5 February 2015 7:11


Almost half of the 7.5 million people who die of cancer globally every year can be saved, says the president of the Union for International Cancer Control.

Speaking at an event hosted by the International Atomic Energy Agency (IAEA) in Vienna, Tezer Kutluk said 3-4 million deaths from cancer can be prevented annually if governments invest in and expand treatment facilities for all.

“The threat is recognized…with concerted global action, technologies and finances solutions are not beyond us,” he said.

Kutluk joined several other leading researchers in a round-table discussion marking World Cancer Day. This year’s theme was “Not Beyond Us.”

IAEA Director General Yukio Amano told the group of panelists and international delegates that more forms of cancer are being cured as a result of advances in radiotherapy, which is becoming ever more precise.

Despite the advances, new cases of cancer are expected to rise by 70 percent over the next two decades. The World Health Organization (WHO) estimates that by 2020, more than 20 million people globally will die of cancer every year.

Director of the IAEA’s Human Health Division May Abdel-Wahab told Press TV the statistics should serve as a wake-up call, prompting more investments in cancer treatment and prevention by governments as well as life style changes by individuals. Smoking and obesity are risk factors, she said, adding that early detection is extremely important.
More than 60% of the world’s total new annual cases of cancer occur in Africa, Asia and Central and South America. These regions account for 70% of the world’s cancer deaths. One of the reasons is the lack of adequate facilities and medical personnel.

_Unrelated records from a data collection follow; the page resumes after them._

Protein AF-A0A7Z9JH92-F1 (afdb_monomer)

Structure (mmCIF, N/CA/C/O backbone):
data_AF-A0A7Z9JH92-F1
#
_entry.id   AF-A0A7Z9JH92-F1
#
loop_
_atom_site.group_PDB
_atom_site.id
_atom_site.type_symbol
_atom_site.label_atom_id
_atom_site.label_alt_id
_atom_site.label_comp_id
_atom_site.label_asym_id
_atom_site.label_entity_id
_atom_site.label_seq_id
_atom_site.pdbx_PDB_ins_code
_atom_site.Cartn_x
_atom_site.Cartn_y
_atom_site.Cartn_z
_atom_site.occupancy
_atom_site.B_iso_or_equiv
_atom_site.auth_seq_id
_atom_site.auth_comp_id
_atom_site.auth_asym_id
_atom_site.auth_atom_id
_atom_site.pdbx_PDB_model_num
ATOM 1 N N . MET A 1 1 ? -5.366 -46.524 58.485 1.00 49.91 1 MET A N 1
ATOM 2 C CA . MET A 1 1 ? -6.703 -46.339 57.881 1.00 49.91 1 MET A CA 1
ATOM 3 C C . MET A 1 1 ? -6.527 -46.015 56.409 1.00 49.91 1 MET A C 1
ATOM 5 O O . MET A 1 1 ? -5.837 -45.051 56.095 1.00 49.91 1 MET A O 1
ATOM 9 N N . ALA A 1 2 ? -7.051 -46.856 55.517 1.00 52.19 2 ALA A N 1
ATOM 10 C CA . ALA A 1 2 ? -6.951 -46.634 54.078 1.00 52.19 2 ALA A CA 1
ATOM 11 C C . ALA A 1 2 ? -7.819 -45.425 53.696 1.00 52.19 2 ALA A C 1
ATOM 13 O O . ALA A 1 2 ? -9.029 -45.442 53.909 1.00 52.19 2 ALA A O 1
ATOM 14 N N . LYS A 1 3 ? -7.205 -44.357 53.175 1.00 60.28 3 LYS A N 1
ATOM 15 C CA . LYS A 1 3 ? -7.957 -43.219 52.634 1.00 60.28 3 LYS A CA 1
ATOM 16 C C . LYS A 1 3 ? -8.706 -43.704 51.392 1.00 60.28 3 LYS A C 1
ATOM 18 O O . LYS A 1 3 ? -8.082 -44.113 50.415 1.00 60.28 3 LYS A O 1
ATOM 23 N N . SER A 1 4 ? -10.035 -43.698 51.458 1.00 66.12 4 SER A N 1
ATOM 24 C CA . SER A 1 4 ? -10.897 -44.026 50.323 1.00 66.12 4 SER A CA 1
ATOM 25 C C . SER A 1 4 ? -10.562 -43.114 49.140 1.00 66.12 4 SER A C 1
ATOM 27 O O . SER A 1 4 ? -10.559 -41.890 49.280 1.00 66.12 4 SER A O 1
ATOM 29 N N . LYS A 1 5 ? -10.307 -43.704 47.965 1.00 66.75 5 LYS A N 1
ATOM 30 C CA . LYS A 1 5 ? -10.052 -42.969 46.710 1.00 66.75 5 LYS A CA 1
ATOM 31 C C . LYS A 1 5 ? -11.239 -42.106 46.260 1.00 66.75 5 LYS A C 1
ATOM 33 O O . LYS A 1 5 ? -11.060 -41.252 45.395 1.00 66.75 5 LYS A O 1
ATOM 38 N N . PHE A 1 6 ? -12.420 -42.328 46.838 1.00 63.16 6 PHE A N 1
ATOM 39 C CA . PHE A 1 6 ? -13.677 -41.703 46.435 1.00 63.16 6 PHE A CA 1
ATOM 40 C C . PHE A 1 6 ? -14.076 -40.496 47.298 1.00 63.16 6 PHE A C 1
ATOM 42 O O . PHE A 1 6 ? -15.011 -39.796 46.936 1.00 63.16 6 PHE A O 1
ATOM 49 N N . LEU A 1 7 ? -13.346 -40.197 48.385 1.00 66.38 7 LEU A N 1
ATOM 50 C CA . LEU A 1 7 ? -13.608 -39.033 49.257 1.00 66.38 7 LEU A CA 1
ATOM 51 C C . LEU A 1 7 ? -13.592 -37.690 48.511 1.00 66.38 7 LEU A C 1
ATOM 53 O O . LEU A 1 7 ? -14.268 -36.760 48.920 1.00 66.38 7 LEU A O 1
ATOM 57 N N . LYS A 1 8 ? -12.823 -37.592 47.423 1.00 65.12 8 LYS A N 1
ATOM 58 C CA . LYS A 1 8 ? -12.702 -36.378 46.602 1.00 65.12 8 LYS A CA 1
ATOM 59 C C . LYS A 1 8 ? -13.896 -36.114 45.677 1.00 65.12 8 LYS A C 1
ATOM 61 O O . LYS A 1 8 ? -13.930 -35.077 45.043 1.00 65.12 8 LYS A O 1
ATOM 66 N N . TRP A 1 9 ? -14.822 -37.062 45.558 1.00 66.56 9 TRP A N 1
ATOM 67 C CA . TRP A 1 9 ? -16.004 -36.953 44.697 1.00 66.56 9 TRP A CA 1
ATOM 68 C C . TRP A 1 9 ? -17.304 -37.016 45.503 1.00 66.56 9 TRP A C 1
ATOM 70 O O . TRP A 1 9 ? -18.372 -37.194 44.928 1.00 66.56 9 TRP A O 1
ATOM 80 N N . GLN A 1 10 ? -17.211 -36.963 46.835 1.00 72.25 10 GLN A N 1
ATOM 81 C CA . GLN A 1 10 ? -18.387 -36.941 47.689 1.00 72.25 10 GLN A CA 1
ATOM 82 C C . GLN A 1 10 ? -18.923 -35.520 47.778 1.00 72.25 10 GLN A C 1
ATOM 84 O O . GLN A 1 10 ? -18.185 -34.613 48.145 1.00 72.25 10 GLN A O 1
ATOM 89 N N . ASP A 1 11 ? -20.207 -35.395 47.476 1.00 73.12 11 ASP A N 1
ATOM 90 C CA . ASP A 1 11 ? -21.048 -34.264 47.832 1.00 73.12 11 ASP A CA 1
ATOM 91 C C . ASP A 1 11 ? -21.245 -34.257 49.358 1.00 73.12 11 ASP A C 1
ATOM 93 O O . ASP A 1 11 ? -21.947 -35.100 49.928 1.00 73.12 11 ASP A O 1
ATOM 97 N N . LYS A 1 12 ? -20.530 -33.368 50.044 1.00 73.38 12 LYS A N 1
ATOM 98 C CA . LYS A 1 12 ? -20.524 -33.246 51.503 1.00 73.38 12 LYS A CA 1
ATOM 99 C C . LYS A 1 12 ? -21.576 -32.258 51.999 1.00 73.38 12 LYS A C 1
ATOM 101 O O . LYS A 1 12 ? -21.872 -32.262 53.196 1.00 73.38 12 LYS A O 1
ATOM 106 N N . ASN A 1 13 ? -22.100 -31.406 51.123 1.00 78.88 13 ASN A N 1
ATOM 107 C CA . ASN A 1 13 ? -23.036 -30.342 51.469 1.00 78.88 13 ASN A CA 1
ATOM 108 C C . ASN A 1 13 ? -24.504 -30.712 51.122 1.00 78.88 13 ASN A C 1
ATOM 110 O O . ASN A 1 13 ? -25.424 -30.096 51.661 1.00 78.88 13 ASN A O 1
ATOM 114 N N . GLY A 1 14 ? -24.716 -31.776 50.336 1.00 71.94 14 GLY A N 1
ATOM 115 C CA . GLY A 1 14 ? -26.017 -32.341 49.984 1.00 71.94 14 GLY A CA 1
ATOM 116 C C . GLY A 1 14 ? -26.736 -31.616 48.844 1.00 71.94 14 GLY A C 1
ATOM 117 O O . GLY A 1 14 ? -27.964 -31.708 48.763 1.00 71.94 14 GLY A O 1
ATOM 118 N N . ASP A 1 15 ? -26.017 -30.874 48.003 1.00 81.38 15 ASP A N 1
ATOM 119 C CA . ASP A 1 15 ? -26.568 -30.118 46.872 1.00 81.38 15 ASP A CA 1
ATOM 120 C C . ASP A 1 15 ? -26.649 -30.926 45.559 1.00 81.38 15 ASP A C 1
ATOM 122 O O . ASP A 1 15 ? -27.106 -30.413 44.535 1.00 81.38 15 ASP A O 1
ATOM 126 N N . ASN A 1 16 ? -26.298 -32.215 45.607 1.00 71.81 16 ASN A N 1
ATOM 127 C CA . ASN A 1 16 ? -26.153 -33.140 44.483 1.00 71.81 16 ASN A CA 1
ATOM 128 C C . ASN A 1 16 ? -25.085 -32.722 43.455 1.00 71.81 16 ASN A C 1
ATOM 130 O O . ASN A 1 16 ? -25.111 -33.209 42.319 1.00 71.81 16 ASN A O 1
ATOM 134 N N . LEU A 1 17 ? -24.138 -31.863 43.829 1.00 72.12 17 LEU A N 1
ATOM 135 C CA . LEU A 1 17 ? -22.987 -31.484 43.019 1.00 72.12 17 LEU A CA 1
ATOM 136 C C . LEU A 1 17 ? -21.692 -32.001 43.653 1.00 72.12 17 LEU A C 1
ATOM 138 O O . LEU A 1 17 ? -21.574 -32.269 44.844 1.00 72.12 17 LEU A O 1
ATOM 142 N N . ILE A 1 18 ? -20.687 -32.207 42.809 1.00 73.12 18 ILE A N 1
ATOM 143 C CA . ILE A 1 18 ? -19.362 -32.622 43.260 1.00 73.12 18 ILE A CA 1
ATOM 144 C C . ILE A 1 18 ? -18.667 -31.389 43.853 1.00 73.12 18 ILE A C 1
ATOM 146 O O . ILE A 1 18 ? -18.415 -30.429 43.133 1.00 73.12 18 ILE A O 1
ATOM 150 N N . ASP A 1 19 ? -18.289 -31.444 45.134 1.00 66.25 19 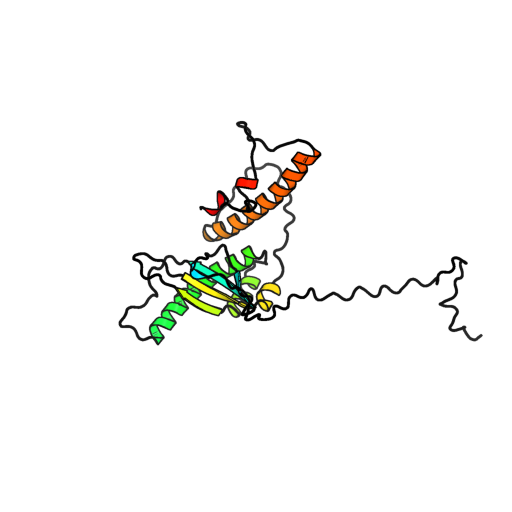ASP A N 1
ATOM 151 C CA . ASP A 1 19 ? -17.652 -30.330 45.872 1.00 66.25 19 ASP A CA 1
ATOM 152 C C . ASP A 1 19 ? -16.288 -29.865 45.311 1.00 66.25 19 ASP A C 1
ATOM 154 O O . ASP A 1 19 ? -15.712 -28.877 45.769 1.00 66.25 19 ASP A O 1
ATOM 158 N N . VAL A 1 20 ? -15.714 -30.594 44.354 1.00 70.75 20 VAL A N 1
ATOM 159 C CA . VAL A 1 20 ? -14.467 -30.208 43.691 1.00 70.75 20 VAL A CA 1
ATOM 160 C C . VAL A 1 20 ? -14.825 -29.429 42.439 1.00 70.75 20 VAL A C 1
ATOM 162 O O . VAL A 1 20 ? -15.306 -30.013 41.470 1.00 70.75 20 VAL A O 1
ATOM 165 N N . CYS A 1 21 ? -14.554 -28.122 42.468 1.00 65.19 21 CYS A N 1
ATOM 166 C CA . CYS A 1 21 ? -14.668 -27.260 41.299 1.00 65.19 21 CYS A CA 1
ATOM 167 C C . CYS A 1 21 ? -13.968 -27.903 40.097 1.00 65.19 21 CYS A C 1
ATOM 169 O O . CYS A 1 21 ? -12.863 -28.444 40.228 1.00 65.19 21 CYS A O 1
ATOM 171 N N . GLU A 1 22 ? -14.609 -27.824 38.932 1.00 62.75 22 GLU A N 1
ATOM 172 C CA . GLU A 1 22 ? -13.992 -28.179 37.661 1.00 62.75 22 GLU A CA 1
ATOM 173 C C . GLU A 1 22 ? -12.642 -27.462 37.565 1.00 62.75 22 GLU A C 1
ATOM 175 O O . GLU A 1 22 ? -12.542 -26.253 37.780 1.00 62.75 22 GLU A O 1
ATOM 180 N N . VAL A 1 23 ? -11.577 -28.232 37.332 1.00 65.00 23 VAL A N 1
ATOM 181 C CA . VAL A 1 23 ? -10.274 -27.651 37.017 1.00 65.00 23 VAL A CA 1
ATOM 182 C C . VAL A 1 23 ? -10.502 -26.804 35.779 1.00 65.00 23 VAL A C 1
ATOM 184 O O . VAL A 1 23 ? -10.943 -27.348 34.767 1.00 65.00 23 VAL A O 1
ATOM 187 N N . ASP A 1 24 ? -10.230 -25.505 35.881 1.00 58.22 24 ASP A N 1
ATOM 188 C CA . ASP A 1 24 ? -10.261 -24.598 34.743 1.00 58.22 24 ASP A CA 1
ATOM 189 C C . ASP A 1 24 ? -9.218 -25.100 33.740 1.00 58.22 24 ASP A C 1
ATOM 191 O O . ASP A 1 24 ? -8.012 -24.861 33.858 1.00 58.22 24 ASP A O 1
ATOM 195 N N . LEU A 1 25 ? -9.675 -25.934 32.807 1.00 59.69 25 LEU A N 1
ATOM 196 C CA . LEU A 1 25 ? -8.929 -26.288 31.621 1.00 59.69 25 LEU A CA 1
ATOM 197 C C . LEU A 1 25 ? -8.951 -25.012 30.803 1.00 59.69 25 LEU A C 1
ATOM 199 O O . LEU A 1 25 ? -9.866 -24.823 30.000 1.00 59.69 25 LEU A O 1
ATOM 203 N N . GLY A 1 26 ? -7.990 -24.126 31.093 1.00 56.12 26 GLY A N 1
ATOM 204 C CA . GLY A 1 26 ? -7.825 -22.861 30.399 1.00 56.12 26 GLY A CA 1
ATOM 205 C C . GLY A 1 26 ? -8.100 -23.099 28.926 1.00 56.12 26 GLY A C 1
ATOM 206 O O .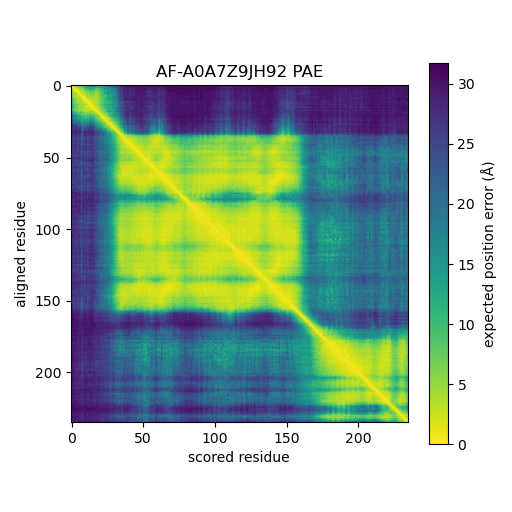 GLY A 1 26 ? -7.540 -24.033 28.340 1.00 56.12 26 GLY A O 1
ATOM 207 N N . ARG A 1 27 ? -9.073 -22.352 28.389 1.00 50.16 27 ARG A N 1
ATOM 208 C CA . ARG A 1 27 ? -9.545 -22.516 27.014 1.00 50.16 27 ARG A CA 1
ATOM 209 C C . ARG A 1 27 ? -8.291 -22.641 26.141 1.00 50.16 27 ARG A C 1
ATOM 211 O O . ARG A 1 27 ? -7.455 -21.740 26.232 1.00 50.16 27 ARG A O 1
ATOM 218 N N . PRO A 1 28 ? -8.092 -23.742 25.387 1.00 59.72 28 PRO A N 1
ATOM 219 C CA . PRO A 1 28 ? -6.934 -23.825 24.511 1.00 59.72 28 PRO A CA 1
ATOM 220 C C . PRO A 1 28 ? -6.975 -22.562 23.666 1.00 59.72 28 PRO A C 1
ATOM 222 O O . PRO A 1 28 ? -8.045 -22.244 23.145 1.00 59.72 28 PRO A O 1
ATOM 225 N N . GLU A 1 29 ? -5.878 -21.805 23.635 1.00 59.22 29 GLU A N 1
ATOM 226 C CA . GLU A 1 29 ? -5.776 -20.629 22.780 1.00 59.22 29 GLU A CA 1
ATOM 227 C C . GLU A 1 29 ? -6.149 -21.095 21.378 1.00 59.22 29 GLU A C 1
ATOM 229 O O . GLU A 1 29 ? -5.405 -21.829 20.720 1.00 59.22 29 GLU A O 1
ATOM 234 N N . GLU A 1 30 ? -7.379 -20.791 20.967 1.00 52.03 30 GLU A N 1
ATOM 235 C CA . GLU A 1 30 ? -7.826 -21.116 19.635 1.00 52.03 30 GLU A CA 1
ATOM 236 C C . GLU A 1 30 ? -6.893 -20.321 18.741 1.00 52.03 30 GLU A C 1
ATOM 238 O O . GLU A 1 30 ? -6.868 -19.091 18.791 1.00 52.03 30 GLU A O 1
ATOM 243 N N . LYS A 1 31 ? -6.076 -21.033 17.963 1.00 49.91 31 LYS A N 1
ATOM 244 C CA . LYS A 1 31 ? -5.350 -20.453 16.844 1.00 49.91 31 LYS A CA 1
ATOM 245 C C . LYS A 1 31 ? -6.428 -19.839 15.952 1.00 49.91 31 LYS A C 1
ATOM 247 O O . LYS A 1 31 ? -7.039 -20.547 15.150 1.00 49.91 31 LYS A O 1
ATOM 252 N N . ILE A 1 32 ? -6.725 -18.553 16.156 1.00 54.66 32 ILE A N 1
ATOM 253 C CA . ILE A 1 32 ? -7.581 -17.757 15.281 1.00 54.66 32 ILE A CA 1
ATOM 254 C C . ILE A 1 32 ? -6.968 -17.989 13.913 1.00 54.66 32 ILE A C 1
ATOM 256 O O . ILE A 1 32 ? -5.803 -17.657 13.713 1.00 54.66 32 ILE A O 1
ATOM 260 N N . CYS A 1 33 ? -7.672 -18.717 13.049 1.00 56.31 33 CYS A N 1
ATOM 261 C CA . CYS A 1 33 ? -7.089 -19.265 11.835 1.00 56.31 33 CYS A CA 1
ATOM 262 C C . CYS A 1 33 ? -6.691 -18.116 10.898 1.00 56.31 33 CYS A C 1
ATOM 264 O O . CYS A 1 33 ? -7.466 -17.693 10.047 1.00 56.31 33 CYS A O 1
ATOM 266 N N . LEU A 1 34 ? -5.474 -17.613 11.079 1.00 66.38 34 LEU A N 1
ATOM 267 C CA . LEU A 1 34 ? -4.777 -16.644 10.247 1.00 66.38 34 LEU A CA 1
ATOM 268 C C . LEU A 1 34 ? -3.802 -17.406 9.342 1.00 66.38 34 LEU A C 1
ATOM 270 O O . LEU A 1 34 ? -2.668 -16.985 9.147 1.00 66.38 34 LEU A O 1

“In Zambia, there’s is just one radiotherapy center for the 14-million population,” says Kennedy Lishimpi, the executive director of the Cancer Diseases Hospital in Zambia. Addressing the IAEA panel in Vienna, Lishimpi said cancer is no longer an incurable disease in all its forms, and governments must increase access to cancer care and control and decentralize services.

Experts estimate that more than four in 10 cancer cases can be prevented by lifestyle changes, such as avoiding tobacco, alcohol and radiation, keeping a healthy body weight, eating a healthy balanced diet, and keeping active.